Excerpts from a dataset
****

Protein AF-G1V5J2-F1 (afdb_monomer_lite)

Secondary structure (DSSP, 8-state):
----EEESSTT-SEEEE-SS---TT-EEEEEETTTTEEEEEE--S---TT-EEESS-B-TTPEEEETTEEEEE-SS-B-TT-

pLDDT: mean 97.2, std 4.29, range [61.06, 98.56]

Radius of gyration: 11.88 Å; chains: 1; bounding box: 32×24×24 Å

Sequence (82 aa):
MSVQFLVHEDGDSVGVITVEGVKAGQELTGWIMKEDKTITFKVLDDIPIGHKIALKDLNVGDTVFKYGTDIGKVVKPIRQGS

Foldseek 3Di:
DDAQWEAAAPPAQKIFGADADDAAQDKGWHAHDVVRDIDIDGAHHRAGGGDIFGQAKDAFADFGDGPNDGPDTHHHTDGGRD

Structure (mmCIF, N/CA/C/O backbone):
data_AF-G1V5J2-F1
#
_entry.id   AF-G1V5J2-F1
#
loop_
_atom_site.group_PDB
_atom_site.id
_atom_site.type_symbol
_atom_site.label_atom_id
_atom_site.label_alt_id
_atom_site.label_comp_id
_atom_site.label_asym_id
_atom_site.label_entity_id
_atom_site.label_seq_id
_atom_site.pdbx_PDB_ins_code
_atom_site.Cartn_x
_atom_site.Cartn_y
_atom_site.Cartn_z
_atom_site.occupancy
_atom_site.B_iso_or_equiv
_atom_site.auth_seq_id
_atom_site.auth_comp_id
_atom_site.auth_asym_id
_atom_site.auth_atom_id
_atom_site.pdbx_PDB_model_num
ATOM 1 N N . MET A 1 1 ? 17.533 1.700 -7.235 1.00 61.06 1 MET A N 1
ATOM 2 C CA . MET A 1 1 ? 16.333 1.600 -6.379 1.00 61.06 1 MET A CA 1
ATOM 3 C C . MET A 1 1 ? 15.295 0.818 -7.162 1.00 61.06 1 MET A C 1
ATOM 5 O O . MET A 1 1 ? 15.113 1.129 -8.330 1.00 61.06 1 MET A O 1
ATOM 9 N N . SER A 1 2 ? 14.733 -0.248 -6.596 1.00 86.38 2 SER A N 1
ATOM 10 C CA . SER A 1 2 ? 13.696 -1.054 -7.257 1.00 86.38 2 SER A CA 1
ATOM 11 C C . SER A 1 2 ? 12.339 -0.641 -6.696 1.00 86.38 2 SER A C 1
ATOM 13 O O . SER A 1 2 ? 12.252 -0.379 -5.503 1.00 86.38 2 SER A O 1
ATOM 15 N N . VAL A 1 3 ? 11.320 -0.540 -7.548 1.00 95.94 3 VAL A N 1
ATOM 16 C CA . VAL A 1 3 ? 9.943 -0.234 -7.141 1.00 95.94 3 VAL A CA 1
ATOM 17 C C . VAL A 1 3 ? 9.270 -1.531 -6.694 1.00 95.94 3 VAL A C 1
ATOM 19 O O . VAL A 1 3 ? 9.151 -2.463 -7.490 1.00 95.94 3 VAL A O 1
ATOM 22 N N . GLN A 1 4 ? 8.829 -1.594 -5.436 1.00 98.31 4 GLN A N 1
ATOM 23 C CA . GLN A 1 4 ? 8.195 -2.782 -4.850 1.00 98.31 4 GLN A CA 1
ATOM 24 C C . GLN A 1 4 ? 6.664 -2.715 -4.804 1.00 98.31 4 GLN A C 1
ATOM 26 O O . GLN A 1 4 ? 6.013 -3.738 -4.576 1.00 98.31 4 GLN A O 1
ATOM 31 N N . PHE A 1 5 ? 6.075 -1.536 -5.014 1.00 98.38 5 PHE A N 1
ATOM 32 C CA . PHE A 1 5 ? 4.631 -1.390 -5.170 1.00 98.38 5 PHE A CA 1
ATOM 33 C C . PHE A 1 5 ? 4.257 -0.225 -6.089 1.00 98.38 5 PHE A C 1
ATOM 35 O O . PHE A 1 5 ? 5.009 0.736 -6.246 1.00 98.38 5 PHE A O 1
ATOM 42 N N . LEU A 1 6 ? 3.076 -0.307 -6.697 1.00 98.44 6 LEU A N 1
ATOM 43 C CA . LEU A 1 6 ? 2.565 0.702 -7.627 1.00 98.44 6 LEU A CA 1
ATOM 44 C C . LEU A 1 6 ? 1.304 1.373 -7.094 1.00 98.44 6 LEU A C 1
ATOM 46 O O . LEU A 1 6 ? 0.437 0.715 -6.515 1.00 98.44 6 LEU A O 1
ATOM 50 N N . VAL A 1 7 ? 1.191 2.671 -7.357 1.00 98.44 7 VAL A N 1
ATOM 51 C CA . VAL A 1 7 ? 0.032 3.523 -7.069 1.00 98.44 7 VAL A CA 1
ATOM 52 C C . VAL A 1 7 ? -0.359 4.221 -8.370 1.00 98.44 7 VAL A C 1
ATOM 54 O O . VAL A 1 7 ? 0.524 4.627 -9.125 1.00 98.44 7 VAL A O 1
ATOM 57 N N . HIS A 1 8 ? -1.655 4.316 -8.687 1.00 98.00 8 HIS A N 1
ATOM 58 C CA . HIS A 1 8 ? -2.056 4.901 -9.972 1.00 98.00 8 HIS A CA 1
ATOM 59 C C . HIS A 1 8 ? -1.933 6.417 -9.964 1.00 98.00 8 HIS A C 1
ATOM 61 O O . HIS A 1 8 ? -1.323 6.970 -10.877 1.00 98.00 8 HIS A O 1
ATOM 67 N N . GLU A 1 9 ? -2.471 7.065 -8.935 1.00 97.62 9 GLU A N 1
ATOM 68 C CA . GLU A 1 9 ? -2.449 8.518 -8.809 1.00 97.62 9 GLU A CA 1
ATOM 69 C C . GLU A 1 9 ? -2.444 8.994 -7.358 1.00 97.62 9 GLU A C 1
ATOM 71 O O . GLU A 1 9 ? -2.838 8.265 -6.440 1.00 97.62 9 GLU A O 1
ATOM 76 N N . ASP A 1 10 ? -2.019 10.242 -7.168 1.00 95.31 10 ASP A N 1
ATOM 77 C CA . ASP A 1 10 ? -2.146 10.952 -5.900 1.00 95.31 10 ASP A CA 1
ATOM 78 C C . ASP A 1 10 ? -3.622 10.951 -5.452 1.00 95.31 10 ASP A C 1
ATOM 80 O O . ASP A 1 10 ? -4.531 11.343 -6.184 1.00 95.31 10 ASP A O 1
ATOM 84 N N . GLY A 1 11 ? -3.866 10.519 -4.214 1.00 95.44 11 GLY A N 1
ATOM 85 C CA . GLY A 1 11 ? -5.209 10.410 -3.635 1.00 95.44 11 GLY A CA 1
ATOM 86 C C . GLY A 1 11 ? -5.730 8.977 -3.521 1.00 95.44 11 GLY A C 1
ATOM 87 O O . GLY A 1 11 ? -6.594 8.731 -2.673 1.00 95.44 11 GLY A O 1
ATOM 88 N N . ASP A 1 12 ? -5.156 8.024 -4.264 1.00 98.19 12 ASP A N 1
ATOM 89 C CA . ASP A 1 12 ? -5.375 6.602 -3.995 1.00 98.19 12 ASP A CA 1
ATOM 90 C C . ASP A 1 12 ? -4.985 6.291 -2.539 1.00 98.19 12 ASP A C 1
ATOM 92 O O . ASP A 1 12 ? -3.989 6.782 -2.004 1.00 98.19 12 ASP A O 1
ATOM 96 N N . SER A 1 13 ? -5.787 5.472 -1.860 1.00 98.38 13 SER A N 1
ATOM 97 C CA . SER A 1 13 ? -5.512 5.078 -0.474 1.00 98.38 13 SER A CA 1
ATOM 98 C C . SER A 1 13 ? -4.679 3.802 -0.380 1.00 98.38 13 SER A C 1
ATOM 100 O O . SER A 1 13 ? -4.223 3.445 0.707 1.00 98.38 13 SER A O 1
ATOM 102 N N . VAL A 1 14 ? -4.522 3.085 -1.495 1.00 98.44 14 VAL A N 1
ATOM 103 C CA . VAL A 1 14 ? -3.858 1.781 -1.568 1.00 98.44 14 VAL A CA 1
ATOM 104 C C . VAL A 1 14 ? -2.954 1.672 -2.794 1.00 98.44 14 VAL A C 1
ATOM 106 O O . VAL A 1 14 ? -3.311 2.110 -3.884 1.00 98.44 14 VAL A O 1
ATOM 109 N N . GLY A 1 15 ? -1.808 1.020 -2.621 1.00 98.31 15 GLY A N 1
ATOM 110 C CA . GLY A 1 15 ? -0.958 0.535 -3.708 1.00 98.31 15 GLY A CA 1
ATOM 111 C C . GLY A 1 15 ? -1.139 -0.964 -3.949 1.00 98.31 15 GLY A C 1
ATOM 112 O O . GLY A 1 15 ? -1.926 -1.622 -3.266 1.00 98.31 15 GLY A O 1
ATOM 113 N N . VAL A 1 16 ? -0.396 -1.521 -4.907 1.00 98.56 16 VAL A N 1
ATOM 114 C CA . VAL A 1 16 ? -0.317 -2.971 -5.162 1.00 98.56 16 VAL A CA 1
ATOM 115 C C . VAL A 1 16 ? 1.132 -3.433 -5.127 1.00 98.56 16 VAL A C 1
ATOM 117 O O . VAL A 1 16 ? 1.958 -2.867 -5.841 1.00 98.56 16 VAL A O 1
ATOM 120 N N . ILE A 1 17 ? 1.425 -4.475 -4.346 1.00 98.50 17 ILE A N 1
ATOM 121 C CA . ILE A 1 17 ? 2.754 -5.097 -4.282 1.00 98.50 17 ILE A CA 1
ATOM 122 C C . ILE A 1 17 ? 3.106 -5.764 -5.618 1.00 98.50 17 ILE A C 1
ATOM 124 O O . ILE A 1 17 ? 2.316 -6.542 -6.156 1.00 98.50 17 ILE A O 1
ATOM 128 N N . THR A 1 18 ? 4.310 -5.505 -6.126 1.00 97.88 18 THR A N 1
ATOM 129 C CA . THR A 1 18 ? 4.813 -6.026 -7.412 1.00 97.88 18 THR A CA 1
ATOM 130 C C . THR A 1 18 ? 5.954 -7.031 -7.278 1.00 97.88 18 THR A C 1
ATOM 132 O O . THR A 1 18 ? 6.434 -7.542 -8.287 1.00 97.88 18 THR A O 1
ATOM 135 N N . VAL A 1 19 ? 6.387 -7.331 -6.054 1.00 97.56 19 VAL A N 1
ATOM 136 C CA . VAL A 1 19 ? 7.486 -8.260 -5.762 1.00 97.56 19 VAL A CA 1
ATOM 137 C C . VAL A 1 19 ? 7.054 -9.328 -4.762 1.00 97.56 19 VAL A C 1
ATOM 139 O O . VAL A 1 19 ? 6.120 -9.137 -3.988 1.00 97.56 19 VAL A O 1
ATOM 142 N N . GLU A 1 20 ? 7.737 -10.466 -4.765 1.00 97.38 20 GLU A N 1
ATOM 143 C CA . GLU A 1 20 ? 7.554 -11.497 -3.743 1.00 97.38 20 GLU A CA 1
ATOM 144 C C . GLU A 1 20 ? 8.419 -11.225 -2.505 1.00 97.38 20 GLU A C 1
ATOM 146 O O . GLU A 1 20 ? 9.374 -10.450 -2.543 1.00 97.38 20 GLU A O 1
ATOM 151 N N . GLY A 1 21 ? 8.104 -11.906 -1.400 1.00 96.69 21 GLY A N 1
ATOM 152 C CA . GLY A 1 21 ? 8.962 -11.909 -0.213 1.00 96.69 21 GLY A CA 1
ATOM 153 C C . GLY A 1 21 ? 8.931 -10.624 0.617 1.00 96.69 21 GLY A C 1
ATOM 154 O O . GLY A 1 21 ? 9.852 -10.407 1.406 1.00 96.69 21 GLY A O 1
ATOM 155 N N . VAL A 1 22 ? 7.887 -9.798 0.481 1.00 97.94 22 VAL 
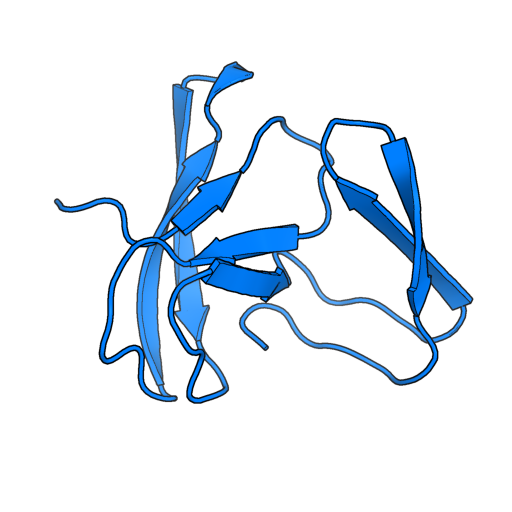A N 1
ATOM 156 C CA . VAL A 1 22 ? 7.664 -8.670 1.394 1.00 97.94 22 VAL A CA 1
ATOM 157 C C . VAL A 1 22 ? 7.413 -9.210 2.797 1.00 97.94 22 VAL A C 1
ATOM 159 O O . VAL A 1 22 ? 6.526 -10.043 3.008 1.00 97.94 22 VAL A O 1
ATOM 162 N N . LYS A 1 23 ? 8.218 -8.738 3.747 1.00 98.19 23 LYS A N 1
ATOM 163 C CA . LYS A 1 23 ? 8.150 -9.113 5.159 1.00 98.19 23 LYS A CA 1
ATOM 164 C C . LYS A 1 23 ? 7.896 -7.908 6.040 1.00 98.19 23 LYS A C 1
ATOM 166 O O . LYS A 1 23 ? 8.424 -6.826 5.771 1.00 98.19 23 LYS A O 1
ATOM 171 N N . ALA A 1 24 ? 7.171 -8.132 7.130 1.00 98.19 24 ALA A N 1
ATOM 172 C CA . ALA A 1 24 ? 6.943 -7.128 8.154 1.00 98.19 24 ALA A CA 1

****

■ **Task brief**: In the entries above, find the line with "ATOM 143 C CA" and the line with "ATOM 152 C CA", then restate word for word both of them and every line between, with nothing more.

■ **Answer to this exercise**:
ATOM 143 C CA . GLU A 1 20 ? 7.554 -11.497 -3.743 1.00 97.38 20 GLU A CA 1
ATOM 144 C C . GLU A 1 20 ? 8.419 -11.225 -2.505 1.00 97.38 20 GLU A C 1
ATOM 146 O O . GLU A 1 20 ? 9.374 -10.450 -2.543 1.00 97.38 20 GLU A O 1
ATOM 151 N N . GLY A 1 21 ? 8.104 -11.906 -1.400 1.00 96.69 21 GLY A N 1
ATOM 152 C CA . GLY A 1 21 ? 8.962 -11.909 -0.213 1.00 96.69 21 GLY A CA 1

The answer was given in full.